И вот отец заходит в хату… Следом — дед Максим семенит. Вошел отец — и показалось Ванюшке, что на дворе сиверко поднялся; глядь в окно: нет, все по-прежнему: снег прямо плывет, на погребе уже земля зачернела, от игреневого мерина, на котором приехал отец, пар клубится, и галки по его светло-рыжей спине скачут, шерсть дергают.
— Мария где? — с порога спрашивает отец про мать.
— В Краснолипье ушла, — отвечает бабка, — к сестре. Блинков понесла… У них, слышно, почти голод.
А певица заливается:
— Выключи! — говорит отец.
— Да нехай играет, — сказал дед Максим и, тронув за рукав, повел его к столу. Только они сели за стол, Ванюшка скок к деду на колени — и ну блины метать.
— Силен! Силен! — усмехается дед Ванюшке, а тот и не слышит — в кои-то веки на столе такая вкуснотища.
А отец клевнул раз, клевнул другой, — свернул цигарку и давай дымить.
— Ванюшку берегите… если что… — говорит вдруг, а сам под ноги глядит и воняет табачищем.
— Да ну!.. Что ты, Андрюх?.. — испуганно забормотал дед. — Авось обойдется… Там тоже люди, поймут.

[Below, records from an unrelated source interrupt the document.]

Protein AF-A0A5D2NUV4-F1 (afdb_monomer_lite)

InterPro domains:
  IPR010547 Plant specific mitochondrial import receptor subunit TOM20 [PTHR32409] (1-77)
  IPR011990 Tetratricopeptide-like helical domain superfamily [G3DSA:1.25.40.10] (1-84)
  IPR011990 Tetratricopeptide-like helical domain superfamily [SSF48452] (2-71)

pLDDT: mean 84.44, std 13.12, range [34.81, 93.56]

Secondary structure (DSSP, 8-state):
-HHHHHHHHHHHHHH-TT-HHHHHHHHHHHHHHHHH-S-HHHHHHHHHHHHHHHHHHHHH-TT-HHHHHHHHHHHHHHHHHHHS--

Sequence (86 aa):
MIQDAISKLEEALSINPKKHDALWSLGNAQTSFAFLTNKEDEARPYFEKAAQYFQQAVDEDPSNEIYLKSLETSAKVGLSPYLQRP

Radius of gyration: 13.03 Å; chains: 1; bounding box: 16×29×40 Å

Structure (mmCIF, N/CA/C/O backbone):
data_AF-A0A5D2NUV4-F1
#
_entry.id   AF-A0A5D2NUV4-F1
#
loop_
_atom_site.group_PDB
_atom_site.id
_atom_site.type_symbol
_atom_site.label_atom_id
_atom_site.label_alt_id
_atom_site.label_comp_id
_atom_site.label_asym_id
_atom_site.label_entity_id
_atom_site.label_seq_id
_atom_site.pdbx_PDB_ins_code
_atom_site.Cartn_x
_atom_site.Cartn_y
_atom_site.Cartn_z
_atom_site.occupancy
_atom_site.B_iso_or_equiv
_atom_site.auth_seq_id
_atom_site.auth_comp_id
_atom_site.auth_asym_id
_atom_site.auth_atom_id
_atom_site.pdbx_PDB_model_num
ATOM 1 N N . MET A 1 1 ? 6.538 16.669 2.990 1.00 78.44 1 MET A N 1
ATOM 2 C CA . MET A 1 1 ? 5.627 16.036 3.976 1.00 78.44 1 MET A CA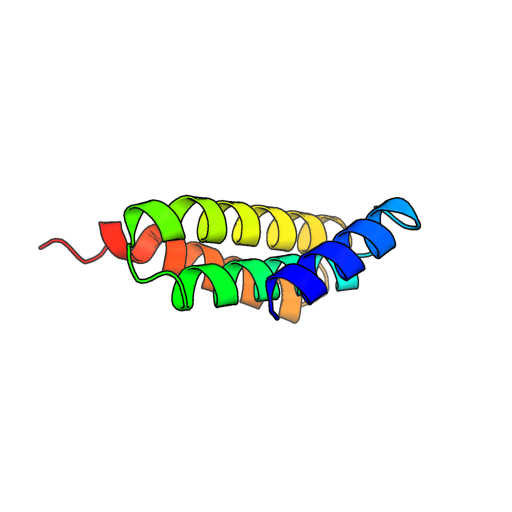 1
ATOM 3 C C . MET A 1 1 ? 4.996 14.811 3.318 1.00 78.44 1 MET A C 1
ATOM 5 O O . MET A 1 1 ? 4.917 14.805 2.098 1.00 78.44 1 MET A O 1
ATOM 9 N N . ILE A 1 2 ? 4.585 13.773 4.056 1.00 84.38 2 ILE A N 1
ATOM 10 C CA . ILE A 1 2 ? 4.018 12.546 3.445 1.00 84.38 2 ILE A CA 1
ATOM 11 C C . ILE A 1 2 ? 2.750 12.850 2.632 1.00 84.38 2 ILE A C 1
ATOM 13 O O . ILE A 1 2 ? 2.572 12.309 1.547 1.00 84.38 2 ILE A O 1
ATOM 17 N N . GLN A 1 3 ? 1.929 13.792 3.098 1.00 85.50 3 GLN A N 1
ATOM 18 C CA . GLN A 1 3 ? 0.755 14.278 2.364 1.00 85.50 3 GLN A CA 1
ATOM 19 C C . GLN A 1 3 ? 1.112 14.857 0.988 1.00 85.50 3 GLN A C 1
ATOM 21 O O . GLN A 1 3 ? 0.424 14.588 0.016 1.00 85.50 3 GLN A O 1
ATOM 26 N N . ASP A 1 4 ? 2.234 15.570 0.885 1.00 88.56 4 ASP A N 1
ATOM 27 C CA . ASP A 1 4 ? 2.744 16.119 -0.379 1.00 88.56 4 ASP A CA 1
ATOM 28 C C . ASP A 1 4 ? 3.095 15.011 -1.385 1.00 88.56 4 ASP A C 1
ATOM 30 O O . ASP A 1 4 ? 2.878 15.148 -2.587 1.00 88.56 4 ASP A O 1
ATOM 34 N N . ALA A 1 5 ? 3.641 13.894 -0.889 1.00 89.81 5 ALA A N 1
ATOM 35 C CA . ALA A 1 5 ? 3.932 12.726 -1.714 1.00 89.81 5 ALA A CA 1
ATOM 36 C C . ALA A 1 5 ? 2.640 12.042 -2.176 1.00 89.81 5 ALA A C 1
ATOM 38 O O . ALA A 1 5 ? 2.540 11.680 -3.343 1.00 89.81 5 ALA A O 1
ATOM 39 N N . ILE A 1 6 ? 1.645 11.923 -1.289 1.00 89.31 6 ILE A N 1
ATOM 40 C CA . ILE A 1 6 ? 0.317 11.396 -1.630 1.00 89.31 6 ILE A CA 1
ATOM 41 C C . ILE A 1 6 ? -0.307 12.242 -2.744 1.00 89.31 6 ILE A C 1
ATOM 43 O O . ILE A 1 6 ? -0.655 11.688 -3.779 1.00 89.31 6 ILE A O 1
ATOM 47 N N . SER A 1 7 ? -0.350 13.570 -2.596 1.00 91.75 7 SER A N 1
ATOM 48 C CA . SER A 1 7 ? -0.924 14.462 -3.613 1.00 91.75 7 SER A CA 1
ATOM 49 C C . SER A 1 7 ? -0.234 14.324 -4.971 1.00 91.75 7 SER A C 1
ATOM 51 O O . SER A 1 7 ? -0.909 14.147 -5.981 1.00 91.75 7 SER A O 1
ATOM 53 N N . LYS A 1 8 ? 1.105 14.305 -5.006 1.00 91.88 8 LYS A N 1
ATOM 54 C CA . LYS A 1 8 ? 1.857 14.128 -6.261 1.00 91.88 8 LYS A CA 1
ATOM 55 C C . LYS A 1 8 ? 1.607 12.771 -6.921 1.00 91.88 8 LYS A C 1
ATOM 57 O O . LYS A 1 8 ? 1.608 12.666 -8.146 1.00 91.88 8 LYS A O 1
ATOM 62 N N . LEU A 1 9 ? 1.422 11.719 -6.125 1.00 91.31 9 LEU A N 1
ATOM 63 C CA . LEU A 1 9 ? 1.111 10.391 -6.643 1.00 91.31 9 LEU A CA 1
ATOM 64 C C . LEU A 1 9 ? -0.336 10.300 -7.144 1.00 91.31 9 LEU A C 1
ATOM 66 O O . LEU A 1 9 ? -0.569 9.667 -8.168 1.00 91.31 9 LEU A O 1
ATOM 70 N N . GLU A 1 10 ? -1.290 10.963 -6.487 1.00 90.00 10 GLU A N 1
ATOM 71 C CA . GLU A 1 10 ? -2.668 11.077 -6.981 1.00 90.00 10 GLU A CA 1
ATOM 72 C C . GLU A 1 10 ? -2.735 11.868 -8.295 1.00 90.00 10 GLU A C 1
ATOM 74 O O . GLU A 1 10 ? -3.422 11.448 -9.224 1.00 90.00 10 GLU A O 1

Кто ж знал, что он завалится… А в случае чего — корову продадим, она у нас гладкая, с руками оторвут, у бабки холсты есть… Покроем убыток, не боись.
— Да разве в этом дело! — вздохнул отец, сворачивая узловатыми пальцами новую цигарку.
Концерт по радио кончился, и послышался голос Левитана, передающего последнюю сводку Совинформбюро; бабка подвернула громкости, и металлический голос диктора заполнил всю хату — тоненько задребезжало лопнутое стекло, замазанное по трещине мылом.
— Несмотря на нечеловеческие лишения, голод, мороз, защитники Ленинграда — бойцы доблестной Красной Армии и рабочий класс города Ленина — выстояли, выдержали суровую зиму в железном кольце блокады и не пустили фашистов в колыбель революции…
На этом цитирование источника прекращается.